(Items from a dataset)

**********

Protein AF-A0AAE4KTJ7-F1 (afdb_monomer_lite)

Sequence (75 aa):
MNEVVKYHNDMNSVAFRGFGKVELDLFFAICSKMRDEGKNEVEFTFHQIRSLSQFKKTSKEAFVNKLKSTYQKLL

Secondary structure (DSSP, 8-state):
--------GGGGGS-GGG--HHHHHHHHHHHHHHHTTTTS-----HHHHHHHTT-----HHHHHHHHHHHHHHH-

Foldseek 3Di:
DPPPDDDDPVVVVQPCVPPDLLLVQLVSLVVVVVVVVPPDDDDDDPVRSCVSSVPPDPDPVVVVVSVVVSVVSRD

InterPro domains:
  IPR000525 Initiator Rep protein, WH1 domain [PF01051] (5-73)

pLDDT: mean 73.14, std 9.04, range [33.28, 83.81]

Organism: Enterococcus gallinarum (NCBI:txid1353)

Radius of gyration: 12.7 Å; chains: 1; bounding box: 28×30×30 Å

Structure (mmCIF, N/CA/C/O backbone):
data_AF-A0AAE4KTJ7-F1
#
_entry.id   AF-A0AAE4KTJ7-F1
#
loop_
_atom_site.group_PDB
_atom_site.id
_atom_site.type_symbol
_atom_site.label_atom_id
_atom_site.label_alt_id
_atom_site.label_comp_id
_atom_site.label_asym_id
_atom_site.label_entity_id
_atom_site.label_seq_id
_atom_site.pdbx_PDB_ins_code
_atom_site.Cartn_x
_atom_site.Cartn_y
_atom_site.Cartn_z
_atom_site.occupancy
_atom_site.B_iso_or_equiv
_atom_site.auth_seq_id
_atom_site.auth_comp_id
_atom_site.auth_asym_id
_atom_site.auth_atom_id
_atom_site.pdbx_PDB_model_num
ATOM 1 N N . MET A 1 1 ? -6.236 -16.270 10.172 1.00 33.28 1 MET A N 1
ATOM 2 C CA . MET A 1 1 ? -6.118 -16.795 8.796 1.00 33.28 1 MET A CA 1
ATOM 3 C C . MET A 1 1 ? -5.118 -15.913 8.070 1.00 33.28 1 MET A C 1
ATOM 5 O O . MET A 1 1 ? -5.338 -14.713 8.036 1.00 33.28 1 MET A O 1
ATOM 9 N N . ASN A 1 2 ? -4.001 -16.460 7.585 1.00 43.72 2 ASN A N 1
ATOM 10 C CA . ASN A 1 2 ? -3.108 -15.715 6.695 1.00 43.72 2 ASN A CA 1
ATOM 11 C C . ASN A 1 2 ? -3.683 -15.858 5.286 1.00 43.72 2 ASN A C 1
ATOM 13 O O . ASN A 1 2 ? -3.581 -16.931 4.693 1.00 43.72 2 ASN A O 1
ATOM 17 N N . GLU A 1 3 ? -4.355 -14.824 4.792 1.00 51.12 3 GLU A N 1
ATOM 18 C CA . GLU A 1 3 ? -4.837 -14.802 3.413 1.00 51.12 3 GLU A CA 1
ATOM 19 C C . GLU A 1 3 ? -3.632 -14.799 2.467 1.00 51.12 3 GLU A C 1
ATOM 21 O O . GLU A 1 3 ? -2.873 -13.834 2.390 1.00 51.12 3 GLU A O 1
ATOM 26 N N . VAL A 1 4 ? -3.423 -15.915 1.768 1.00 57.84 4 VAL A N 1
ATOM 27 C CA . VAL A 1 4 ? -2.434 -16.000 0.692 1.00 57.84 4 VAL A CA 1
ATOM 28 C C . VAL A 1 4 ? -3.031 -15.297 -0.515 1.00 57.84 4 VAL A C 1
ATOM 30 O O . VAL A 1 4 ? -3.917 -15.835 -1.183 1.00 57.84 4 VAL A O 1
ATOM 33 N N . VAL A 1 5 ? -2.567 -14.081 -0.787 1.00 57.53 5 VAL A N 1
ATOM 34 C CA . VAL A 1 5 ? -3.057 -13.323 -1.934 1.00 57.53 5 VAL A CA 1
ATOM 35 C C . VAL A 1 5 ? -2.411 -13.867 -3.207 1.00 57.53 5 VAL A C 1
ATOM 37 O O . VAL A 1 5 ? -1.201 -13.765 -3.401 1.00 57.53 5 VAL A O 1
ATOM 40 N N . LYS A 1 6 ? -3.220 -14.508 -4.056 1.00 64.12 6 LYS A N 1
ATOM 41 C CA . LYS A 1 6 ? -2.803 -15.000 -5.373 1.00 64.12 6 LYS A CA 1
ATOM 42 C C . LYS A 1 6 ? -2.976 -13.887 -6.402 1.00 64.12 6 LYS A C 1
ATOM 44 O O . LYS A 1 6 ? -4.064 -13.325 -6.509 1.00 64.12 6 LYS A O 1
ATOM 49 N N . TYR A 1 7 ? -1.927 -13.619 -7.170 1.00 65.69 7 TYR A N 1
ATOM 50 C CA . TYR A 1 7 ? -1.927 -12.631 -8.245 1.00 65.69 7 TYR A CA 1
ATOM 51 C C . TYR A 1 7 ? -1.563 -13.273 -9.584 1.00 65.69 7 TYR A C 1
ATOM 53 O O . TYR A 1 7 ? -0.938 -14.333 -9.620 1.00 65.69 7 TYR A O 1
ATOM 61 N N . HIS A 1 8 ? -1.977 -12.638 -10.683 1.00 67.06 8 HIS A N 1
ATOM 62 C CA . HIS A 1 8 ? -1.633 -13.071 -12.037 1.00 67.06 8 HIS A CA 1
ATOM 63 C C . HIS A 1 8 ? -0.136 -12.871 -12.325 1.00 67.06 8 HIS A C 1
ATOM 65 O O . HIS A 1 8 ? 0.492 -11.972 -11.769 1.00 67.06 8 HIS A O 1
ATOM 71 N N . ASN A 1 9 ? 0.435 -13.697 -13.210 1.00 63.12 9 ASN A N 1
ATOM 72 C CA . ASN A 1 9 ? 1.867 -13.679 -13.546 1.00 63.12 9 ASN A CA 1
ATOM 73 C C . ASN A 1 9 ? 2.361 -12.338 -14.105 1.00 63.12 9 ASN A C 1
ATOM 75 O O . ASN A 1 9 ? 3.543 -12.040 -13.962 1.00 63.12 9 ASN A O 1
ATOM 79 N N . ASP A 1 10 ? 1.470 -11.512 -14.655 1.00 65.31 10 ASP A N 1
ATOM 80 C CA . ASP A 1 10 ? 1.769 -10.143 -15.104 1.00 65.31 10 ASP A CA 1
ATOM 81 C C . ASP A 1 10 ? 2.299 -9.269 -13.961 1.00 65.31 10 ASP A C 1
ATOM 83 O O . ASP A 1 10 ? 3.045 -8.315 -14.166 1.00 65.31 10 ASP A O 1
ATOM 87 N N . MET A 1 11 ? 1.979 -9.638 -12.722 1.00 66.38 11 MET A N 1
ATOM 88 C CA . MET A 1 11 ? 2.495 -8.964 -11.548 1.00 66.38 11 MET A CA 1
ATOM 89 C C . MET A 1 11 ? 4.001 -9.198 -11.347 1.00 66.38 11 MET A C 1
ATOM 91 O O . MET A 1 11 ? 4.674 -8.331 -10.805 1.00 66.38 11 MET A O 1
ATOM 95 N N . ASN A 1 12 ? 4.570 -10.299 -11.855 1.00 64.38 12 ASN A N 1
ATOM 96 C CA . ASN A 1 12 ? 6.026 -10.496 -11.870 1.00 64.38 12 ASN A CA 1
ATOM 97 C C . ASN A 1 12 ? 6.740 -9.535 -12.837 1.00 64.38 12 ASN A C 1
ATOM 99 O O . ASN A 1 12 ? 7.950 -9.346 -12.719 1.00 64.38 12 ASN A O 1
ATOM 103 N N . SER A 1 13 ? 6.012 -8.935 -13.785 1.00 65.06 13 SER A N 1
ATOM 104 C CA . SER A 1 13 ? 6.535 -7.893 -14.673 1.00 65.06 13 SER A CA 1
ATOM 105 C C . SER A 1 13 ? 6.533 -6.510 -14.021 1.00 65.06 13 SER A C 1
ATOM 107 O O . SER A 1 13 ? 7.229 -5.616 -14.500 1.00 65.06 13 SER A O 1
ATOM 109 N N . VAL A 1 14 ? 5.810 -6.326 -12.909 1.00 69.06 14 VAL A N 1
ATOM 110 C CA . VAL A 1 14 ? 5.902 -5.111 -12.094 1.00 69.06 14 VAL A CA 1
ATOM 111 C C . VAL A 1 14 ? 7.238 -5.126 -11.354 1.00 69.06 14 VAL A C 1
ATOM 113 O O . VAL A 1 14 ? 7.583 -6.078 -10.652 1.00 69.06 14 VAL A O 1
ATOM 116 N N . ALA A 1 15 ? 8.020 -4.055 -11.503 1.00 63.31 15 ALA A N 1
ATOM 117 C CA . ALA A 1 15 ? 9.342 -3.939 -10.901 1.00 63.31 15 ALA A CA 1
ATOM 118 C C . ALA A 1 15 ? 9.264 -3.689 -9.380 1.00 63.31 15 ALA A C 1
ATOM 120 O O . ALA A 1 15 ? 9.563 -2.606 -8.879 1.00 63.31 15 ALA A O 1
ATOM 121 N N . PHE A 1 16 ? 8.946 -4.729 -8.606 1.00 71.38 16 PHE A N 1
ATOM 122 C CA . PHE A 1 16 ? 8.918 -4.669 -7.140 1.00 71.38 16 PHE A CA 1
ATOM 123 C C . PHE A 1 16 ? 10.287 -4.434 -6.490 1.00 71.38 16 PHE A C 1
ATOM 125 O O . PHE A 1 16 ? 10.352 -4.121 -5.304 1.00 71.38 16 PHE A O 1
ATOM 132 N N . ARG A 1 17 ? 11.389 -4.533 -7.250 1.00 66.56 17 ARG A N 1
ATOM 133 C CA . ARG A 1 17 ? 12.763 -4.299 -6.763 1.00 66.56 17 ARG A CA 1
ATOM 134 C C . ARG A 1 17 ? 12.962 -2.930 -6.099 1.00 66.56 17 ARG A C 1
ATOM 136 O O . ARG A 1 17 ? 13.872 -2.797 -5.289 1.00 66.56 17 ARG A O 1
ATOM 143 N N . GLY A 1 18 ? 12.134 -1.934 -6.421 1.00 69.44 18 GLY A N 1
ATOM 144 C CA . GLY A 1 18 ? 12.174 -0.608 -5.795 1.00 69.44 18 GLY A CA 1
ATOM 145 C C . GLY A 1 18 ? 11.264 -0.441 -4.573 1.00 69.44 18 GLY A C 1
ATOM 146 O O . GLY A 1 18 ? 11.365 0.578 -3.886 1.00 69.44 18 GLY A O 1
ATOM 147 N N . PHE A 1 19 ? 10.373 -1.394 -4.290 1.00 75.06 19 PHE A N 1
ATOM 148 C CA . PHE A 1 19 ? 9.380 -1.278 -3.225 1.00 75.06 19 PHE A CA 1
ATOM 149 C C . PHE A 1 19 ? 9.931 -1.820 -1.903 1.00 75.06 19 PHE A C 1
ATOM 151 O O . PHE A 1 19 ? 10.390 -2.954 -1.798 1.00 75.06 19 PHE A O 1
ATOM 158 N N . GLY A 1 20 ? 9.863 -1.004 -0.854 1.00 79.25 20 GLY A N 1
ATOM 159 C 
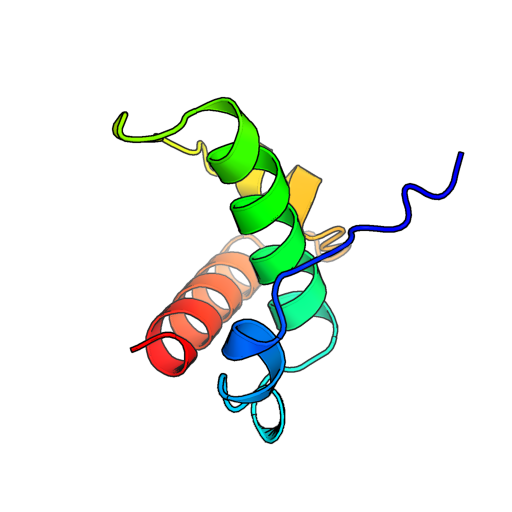CA . GLY A 1 20 ? 10.107 -1.454 0.512 1.00 79.25 20 GLY A CA 1
ATOM 160 C C . GLY A 1 20 ? 8.924 -2.255 1.058 1.00 79.25 20 GLY A C 1
ATOM 161 O O . GLY A 1 20 ? 7.807 -2.143 0.560 1.00 79.25 20 GLY A O 1
ATOM 162 N N . LYS A 1 21 ? 9.136 -2.995 2.155 1.00 79.69 21 LYS A N 1
ATOM 163 C CA . LYS A 1 21 ? 8.115 -3.873 2.764 1.00 79.69 21 LYS A CA 1
ATOM 164 C C . LYS A 1 21 ? 6.751 -3.195 2.964 1.00 79.69 21 LYS A C 1
ATOM 166 O O . LYS A 1 21 ? 5.734 -3.741 2.575 1.00 79.69 21 LYS A O 1
ATOM 171 N N . VAL A 1 22 ? 6.745 -1.979 3.511 1.00 76.50 22 VAL A N 1
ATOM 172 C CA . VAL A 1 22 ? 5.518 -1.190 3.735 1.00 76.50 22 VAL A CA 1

**********

_BRIEF_. Here the output must be the lines above from the line with "ATOM 30 O O" to the line with "ATOM 71 N N", both included, duplicated word for word and nothing else.

_SOLUTION TO THE PROBLEM_.
ATOM 30 O O . VAL A 1 4 ? -3.917 -15.835 -1.183 1.00 57.84 4 VAL A O 1
ATOM 33 N N . VAL A 1 5 ? -2.567 -14.081 -0.787 1.00 57.53 5 VAL A N 1
ATOM 34 C CA . VAL A 1 5 ? -3.057 -13.323 -1.934 1.00 57.53 5 VAL A CA 1
ATOM 35 C C . VAL A 1 5 ? -2.411 -13.867 -3.207 1.00 57.53 5 VAL A C 1
ATOM 37 O O . VAL A 1 5 ? -1.201 -13.765 -3.401 1.00 57.53 5 VAL A O 1
ATOM 40 N N . LYS A 1 6 ? -3.220 -14.508 -4.056 1.00 64.12 6 LYS A N 1
ATOM 41 C CA . LYS A 1 6 ? -2.803 -15.000 -5.373 1.00 64.12 6 LYS A CA 1
ATOM 42 C C . LYS A 1 6 ? -2.976 -13.887 -6.402 1.00 64.12 6 LYS A C 1
ATOM 44 O O . LYS A 1 6 ? -4.064 -13.325 -6.509 1.00 64.12 6 LYS A O 1
ATOM 49 N N . TYR A 1 7 ? -1.927 -13.619 -7.170 1.00 65.69 7 TYR A N 1
ATOM 50 C CA . TYR A 1 7 ? -1.927 -12.631 -8.245 1.00 65.69 7 TYR A CA 1
ATOM 51 C C . TYR A 1 7 ? -1.563 -13.273 -9.584 1.00 65.69 7 TYR A C 1
ATOM 53 O O . TYR A 1 7 ? -0.938 -14.333 -9.620 1.00 65.69 7 TYR A O 1
ATOM 61 N N . HIS A 1 8 ? -1.977 -12.638 -10.683 1.00 67.06 8 HIS A N 1
ATOM 62 C CA . HIS A 1 8 ? -1.633 -13.071 -12.037 1.00 67.06 8 HIS A CA 1
ATOM 63 C C . HIS A 1 8 ? -0.136 -12.871 -12.325 1.00 67.06 8 HIS A C 1
ATOM 65 O O . HIS A 1 8 ? 0.492 -11.972 -11.769 1.00 67.06 8 HIS A O 1
ATOM 71 N N . ASN A 1 9 ? 0.435 -13.697 -13.210 1.00 63.12 9 ASN A N 1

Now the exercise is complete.